Het is bekend, dat Vondel Joseph bedoeld heeft als de prefiguratie van Kristus. Het hele derde bedrijf is een tot in kleinigheden doorgevoerde parallel van de geschiedenis der kruisiging. Het is ook volkomen duidelijk welk onderdeel van Kristus' lijden in de hierboven aangehaalde passage wordt geprefigureerd: Joseph in zijn veelkleurige rok met zijn wandelstaf in de hand is Jezus met de doornen kroon, de purperen koningsmantel en de rietstok, de broeders, die Joseph bespotten, zijn de Romeinse soldaten, die het: Wees gegroet, gij koning der Joden! riepen. De spotkoning Joseph is dus de prefiguratie van de spotkoning Jezus. Dit is niets opmerkelijks. Vondels bron voor het spotkoningmotief in zijn Joseph in Dothan was natuurlijk het evangelieverhaal.

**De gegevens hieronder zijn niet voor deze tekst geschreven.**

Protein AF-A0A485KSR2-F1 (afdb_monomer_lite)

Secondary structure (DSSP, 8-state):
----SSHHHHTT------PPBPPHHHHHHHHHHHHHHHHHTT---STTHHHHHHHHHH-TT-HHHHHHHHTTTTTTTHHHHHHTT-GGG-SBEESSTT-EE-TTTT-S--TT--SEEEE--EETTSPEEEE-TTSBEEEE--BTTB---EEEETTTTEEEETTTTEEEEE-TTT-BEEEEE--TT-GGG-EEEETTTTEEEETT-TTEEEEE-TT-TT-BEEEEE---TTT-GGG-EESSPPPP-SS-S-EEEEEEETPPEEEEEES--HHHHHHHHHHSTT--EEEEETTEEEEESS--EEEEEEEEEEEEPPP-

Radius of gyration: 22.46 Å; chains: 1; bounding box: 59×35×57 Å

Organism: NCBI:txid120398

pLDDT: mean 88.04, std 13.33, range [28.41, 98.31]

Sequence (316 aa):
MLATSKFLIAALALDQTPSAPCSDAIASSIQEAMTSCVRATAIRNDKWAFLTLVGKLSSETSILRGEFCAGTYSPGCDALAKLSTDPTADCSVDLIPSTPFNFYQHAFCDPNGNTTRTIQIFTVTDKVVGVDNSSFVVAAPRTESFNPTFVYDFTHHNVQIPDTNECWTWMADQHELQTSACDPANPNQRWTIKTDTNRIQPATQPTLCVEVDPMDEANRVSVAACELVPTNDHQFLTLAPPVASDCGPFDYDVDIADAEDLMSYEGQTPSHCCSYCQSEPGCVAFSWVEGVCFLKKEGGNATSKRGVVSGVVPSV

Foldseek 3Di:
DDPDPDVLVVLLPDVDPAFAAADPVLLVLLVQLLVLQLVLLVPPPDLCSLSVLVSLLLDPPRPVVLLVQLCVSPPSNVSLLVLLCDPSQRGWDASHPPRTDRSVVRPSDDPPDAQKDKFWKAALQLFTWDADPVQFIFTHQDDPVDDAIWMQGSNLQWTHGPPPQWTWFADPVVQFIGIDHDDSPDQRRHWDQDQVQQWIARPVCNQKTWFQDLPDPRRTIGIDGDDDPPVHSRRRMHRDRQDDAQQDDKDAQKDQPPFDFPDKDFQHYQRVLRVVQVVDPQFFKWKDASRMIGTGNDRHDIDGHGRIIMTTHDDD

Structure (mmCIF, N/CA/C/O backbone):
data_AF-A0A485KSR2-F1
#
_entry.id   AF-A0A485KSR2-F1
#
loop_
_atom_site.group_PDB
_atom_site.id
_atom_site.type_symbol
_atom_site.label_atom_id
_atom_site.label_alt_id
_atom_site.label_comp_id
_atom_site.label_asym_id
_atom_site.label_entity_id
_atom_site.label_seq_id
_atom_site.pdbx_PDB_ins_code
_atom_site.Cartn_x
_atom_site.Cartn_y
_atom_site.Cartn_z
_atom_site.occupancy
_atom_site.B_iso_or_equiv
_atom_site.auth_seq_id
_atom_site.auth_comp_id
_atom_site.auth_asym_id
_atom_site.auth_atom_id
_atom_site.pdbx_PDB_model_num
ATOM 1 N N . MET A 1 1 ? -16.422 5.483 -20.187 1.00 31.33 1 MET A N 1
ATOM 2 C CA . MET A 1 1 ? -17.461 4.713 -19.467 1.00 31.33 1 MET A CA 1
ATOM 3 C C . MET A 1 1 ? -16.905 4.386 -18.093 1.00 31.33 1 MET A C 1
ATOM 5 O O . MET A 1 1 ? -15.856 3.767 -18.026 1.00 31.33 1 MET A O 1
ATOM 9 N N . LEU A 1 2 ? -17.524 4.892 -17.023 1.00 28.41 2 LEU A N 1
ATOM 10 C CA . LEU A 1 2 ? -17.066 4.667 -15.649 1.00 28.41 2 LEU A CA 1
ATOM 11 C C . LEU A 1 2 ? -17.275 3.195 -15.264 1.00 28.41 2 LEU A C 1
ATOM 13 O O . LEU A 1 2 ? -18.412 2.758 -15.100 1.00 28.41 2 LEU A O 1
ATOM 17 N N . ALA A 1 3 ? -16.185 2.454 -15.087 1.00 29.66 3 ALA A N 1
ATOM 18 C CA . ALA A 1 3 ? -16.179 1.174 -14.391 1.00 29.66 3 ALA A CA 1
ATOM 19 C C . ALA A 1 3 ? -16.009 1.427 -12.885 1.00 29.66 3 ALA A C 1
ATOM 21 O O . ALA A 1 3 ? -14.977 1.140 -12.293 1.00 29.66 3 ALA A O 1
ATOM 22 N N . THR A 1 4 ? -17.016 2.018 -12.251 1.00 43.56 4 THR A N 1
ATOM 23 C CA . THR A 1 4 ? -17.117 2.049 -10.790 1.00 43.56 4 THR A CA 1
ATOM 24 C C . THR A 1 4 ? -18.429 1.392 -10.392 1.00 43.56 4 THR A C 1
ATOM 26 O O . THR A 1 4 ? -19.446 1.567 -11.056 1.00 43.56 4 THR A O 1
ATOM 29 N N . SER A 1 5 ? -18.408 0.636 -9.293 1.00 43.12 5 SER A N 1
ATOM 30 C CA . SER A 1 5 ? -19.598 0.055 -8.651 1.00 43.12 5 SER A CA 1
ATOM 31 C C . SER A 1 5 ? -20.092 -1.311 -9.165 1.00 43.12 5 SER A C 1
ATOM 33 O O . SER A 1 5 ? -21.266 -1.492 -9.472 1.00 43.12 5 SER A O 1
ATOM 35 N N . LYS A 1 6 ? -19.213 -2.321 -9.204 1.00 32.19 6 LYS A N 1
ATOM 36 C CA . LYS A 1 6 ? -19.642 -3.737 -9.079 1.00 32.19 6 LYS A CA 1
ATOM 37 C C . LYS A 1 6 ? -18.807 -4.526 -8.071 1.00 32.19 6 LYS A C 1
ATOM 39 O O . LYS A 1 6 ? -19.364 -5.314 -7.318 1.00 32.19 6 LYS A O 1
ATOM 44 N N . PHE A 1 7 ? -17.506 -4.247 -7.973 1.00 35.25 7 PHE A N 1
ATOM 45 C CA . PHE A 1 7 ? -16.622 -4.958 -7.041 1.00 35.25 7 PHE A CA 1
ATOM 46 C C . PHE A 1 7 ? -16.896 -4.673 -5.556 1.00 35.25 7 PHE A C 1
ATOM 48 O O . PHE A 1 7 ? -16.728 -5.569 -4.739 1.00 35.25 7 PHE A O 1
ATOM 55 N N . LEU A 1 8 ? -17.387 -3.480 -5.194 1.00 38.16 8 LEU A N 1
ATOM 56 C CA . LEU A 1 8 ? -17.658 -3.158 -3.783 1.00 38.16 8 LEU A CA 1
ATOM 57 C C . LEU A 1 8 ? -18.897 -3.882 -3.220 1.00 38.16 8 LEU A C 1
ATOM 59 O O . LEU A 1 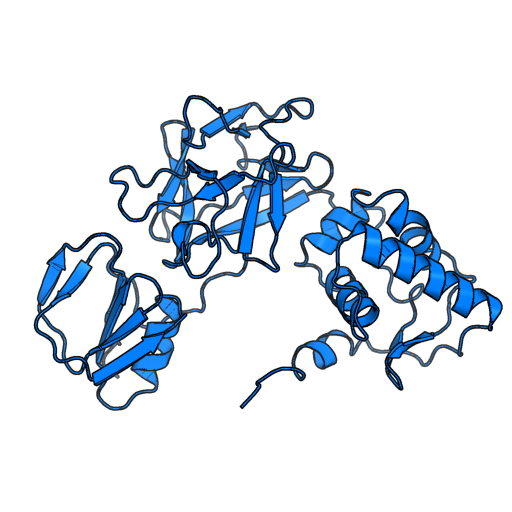8 ? -18.983 -4.092 -2.018 1.00 38.16 8 LEU A O 1
ATOM 63 N N . ILE A 1 9 ? -19.844 -4.272 -4.082 1.00 38.66 9 ILE A N 1
ATOM 64 C CA . ILE A 1 9 ? -21.096 -4.929 -3.668 1.00 38.66 9 ILE A CA 1
ATOM 65 C C . ILE A 1 9 ? -20.859 -6.423 -3.388 1.00 38.66 9 ILE A C 1
ATOM 67 O O . ILE A 1 9 ? -21.479 -6.987 -2.494 1.00 38.66 9 ILE A O 1
ATOM 71 N N . ALA A 1 10 ? -19.929 -7.065 -4.105 1.00 38.53 10 ALA A N 1
ATOM 72 C CA . ALA A 1 10 ? -19.676 -8.501 -3.970 1.00 38.53 10 ALA A CA 1
ATOM 73 C C . ALA A 1 10 ? -18.958 -8.887 -2.660 1.00 38.53 10 ALA A C 1
ATOM 75 O O . ALA A 1 10 ? -19.165 -9.987 -2.162 1.00 38.53 10 ALA A O 1
ATOM 76 N N . ALA A 1 11 ? -18.152 -7.991 -2.077 1.00 43.81 11 ALA A N 1
ATOM 77 C CA . ALA A 1 11 ? -17.378 -8.280 -0.863 1.00 43.81 11 ALA A CA 1
ATOM 78 C C . ALA A 1 11 ? -18.204 -8.256 0.441 1.00 43.81 11 ALA A C 1
ATOM 80 O O . ALA A 1 11 ? -17.709 -8.680 1.480 1.00 43.81 11 ALA A O 1
ATOM 81 N N . LEU A 1 12 ? -19.447 -7.764 0.400 1.00 49.16 12 LEU A N 1
ATOM 82 C CA . LEU A 1 12 ? -20.348 -7.689 1.560 1.00 49.16 12 LEU A CA 1
ATOM 83 C C . LEU A 1 12 ? -21.447 -8.761 1.542 1.00 49.16 12 LEU A C 1
ATOM 85 O O . LEU A 1 12 ? -22.303 -8.764 2.423 1.00 49.16 12 LEU A O 1
ATOM 89 N N . ALA A 1 13 ? -21.421 -9.686 0.577 1.00 40.47 13 ALA A N 1
ATOM 90 C CA . ALA A 1 13 ? -22.304 -10.851 0.548 1.00 40.47 13 ALA A CA 1
ATOM 91 C C . ALA A 1 13 ? -21.827 -11.912 1.558 1.00 40.47 13 ALA A C 1
ATOM 93 O O . ALA A 1 13 ? -21.459 -13.026 1.195 1.00 40.47 13 ALA A O 1
ATOM 94 N N . LEU A 1 14 ? -21.779 -11.538 2.835 1.00 48.03 14 LEU A N 1
ATOM 95 C CA . LEU A 1 14 ? -21.743 -12.501 3.926 1.00 48.03 14 LEU A CA 1
ATOM 96 C C . LEU A 1 14 ? -23.109 -13.192 3.985 1.00 48.03 14 LEU A C 1
ATOM 98 O O . LEU A 1 14 ? -24.126 -12.601 3.619 1.00 48.03 14 LEU A O 1
ATOM 102 N N . ASP A 1 15 ? -23.114 -14.458 4.387 1.00 43.75 15 ASP A N 1
ATOM 103 C CA . ASP A 1 15 ? -24.299 -15.305 4.542 1.00 43.75 15 ASP A CA 1
ATOM 104 C C . ASP A 1 15 ? -25.162 -14.750 5.695 1.00 43.75 15 ASP A C 1
ATOM 106 O O . ASP A 1 15 ? -25.102 -15.192 6.841 1.00 43.75 15 ASP A O 1
ATOM 110 N N . GLN A 1 16 ? -25.869 -13.648 5.423 1.00 55.25 16 GLN A N 1
ATOM 111 C CA . GLN A 1 16 ? -26.627 -12.893 6.410 1.00 55.25 16 GLN A CA 1
ATOM 112 C C . GLN A 1 16 ? -27.891 -13.679 6.753 1.00 55.25 16 GLN A C 1
ATOM 114 O O . GLN A 1 16 ? -28.896 -13.619 6.040 1.00 55.25 16 GLN A O 1
ATOM 119 N N . THR A 1 17 ? -27.892 -14.372 7.893 1.00 53.19 17 THR A N 1
ATOM 120 C CA . THR A 1 17 ? -29.171 -14.610 8.572 1.00 53.19 17 THR A CA 1
ATOM 121 C C . THR A 1 17 ? -29.845 -13.245 8.773 1.00 53.19 17 THR A C 1
ATOM 123 O O . THR A 1 17 ? -29.176 -12.329 9.255 1.00 53.19 17 THR A O 1
ATOM 126 N N . PRO A 1 18 ? -31.115 -13.044 8.368 1.00 56.31 18 PRO A N 1
ATOM 127 C CA . PRO A 1 18 ? -31.738 -11.729 8.457 1.00 56.31 18 PRO A CA 1
ATOM 128 C C . PRO A 1 18 ? -31.818 -11.302 9.925 1.00 56.31 18 PRO A C 1
ATOM 130 O O . PRO A 1 18 ? -32.650 -11.817 10.675 1.00 56.31 18 PRO A O 1
ATOM 133 N N . SER A 1 19 ? -30.946 -10.390 10.357 1.00 68.00 19 SER A N 1
ATOM 134 C CA . SER A 1 19 ? -31.075 -9.799 11.684 1.00 68.00 19 SER A CA 1
ATOM 135 C C . SER A 1 19 ? -32.173 -8.740 11.664 1.00 68.00 19 SER A C 1
ATOM 137 O O . SER A 1 19 ? -32.421 -8.078 10.652 1.00 68.00 19 SER A O 1
ATOM 139 N N . ALA A 1 20 ? -32.886 -8.612 12.782 1.00 89.50 20 ALA A N 1
ATOM 140 C CA . ALA A 1 20 ? -33.944 -7.623 12.908 1.00 89.50 20 ALA A CA 1
ATOM 141 C C . ALA A 1 20 ? -33.374 -6.195 12.763 1.00 89.50 20 ALA A C 1
ATOM 143 O O . ALA A 1 20 ? -32.216 -5.960 13.123 1.00 89.50 20 ALA A O 1
ATOM 144 N N . PRO A 1 21 ? -34.166 -5.225 12.274 1.00 93.06 21 PRO A N 1
ATOM 145 C CA . PRO A 1 21 ? -33.759 -3.825 12.276 1.00 93.06 21 PRO A CA 1
ATOM 146 C C . PRO A 1 21 ? -33.433 -3.342 13.692 1.00 93.06 21 PRO A C 1
ATOM 148 O O . PRO A 1 21 ? -34.119 -3.704 14.652 1.00 93.06 21 PRO A O 1
ATOM 151 N N . CYS A 1 22 ? -32.404 -2.507 13.824 1.00 93.50 22 CYS A N 1
ATOM 152 C CA . CYS A 1 22 ? -32.079 -1.882 15.102 1.00 93.50 22 CYS A CA 1
ATOM 153 C C . CYS A 1 22 ? -33.211 -0.971 15.597 1.00 93.50 22 CYS A C 1
ATOM 155 O O . CYS A 1 22 ? -33.922 -0.352 14.806 1.00 93.50 22 CYS A O 1
ATOM 157 N N . SER A 1 23 ? -33.341 -0.843 16.922 1.00 94.50 23 SER A N 1
ATOM 158 C CA . SER A 1 23 ? -34.174 0.214 17.509 1.00 94.50 23 SER A CA 1
ATOM 159 C C . SER A 1 23 ? -33.605 1.596 17.172 1.00 94.50 23 SER A C 1
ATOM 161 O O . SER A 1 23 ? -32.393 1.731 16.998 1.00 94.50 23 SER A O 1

Maar daarmee is de passage nog allerminst verklaard. Hoe komt Vondel erbij om Joseph door zijn broeders te laten toespreken als koning (r. 603: koninklijcke zielen; r. 609: Nu koning Joseph), hoe komt Vondel erbij om Levi die burleske hofhouding te laten opsommen, die Joseph mag kiezen uit het aanwezige gezelschap? Want dat Jezus als koning werd bespot kon Vondel allerminst aanleiding geven om Joseph ook als koning voor te stellen.
De prefiguratie is voortdurend symbolisch gehouden en Vondel doet nergens geweld aan de concrete situatie, waarin Joseph geplaatst is en die geheel verschilt van de concrete situatie van de lijdende Kristus. De vraag is dus: waarom wordt Joseph bespot als koning?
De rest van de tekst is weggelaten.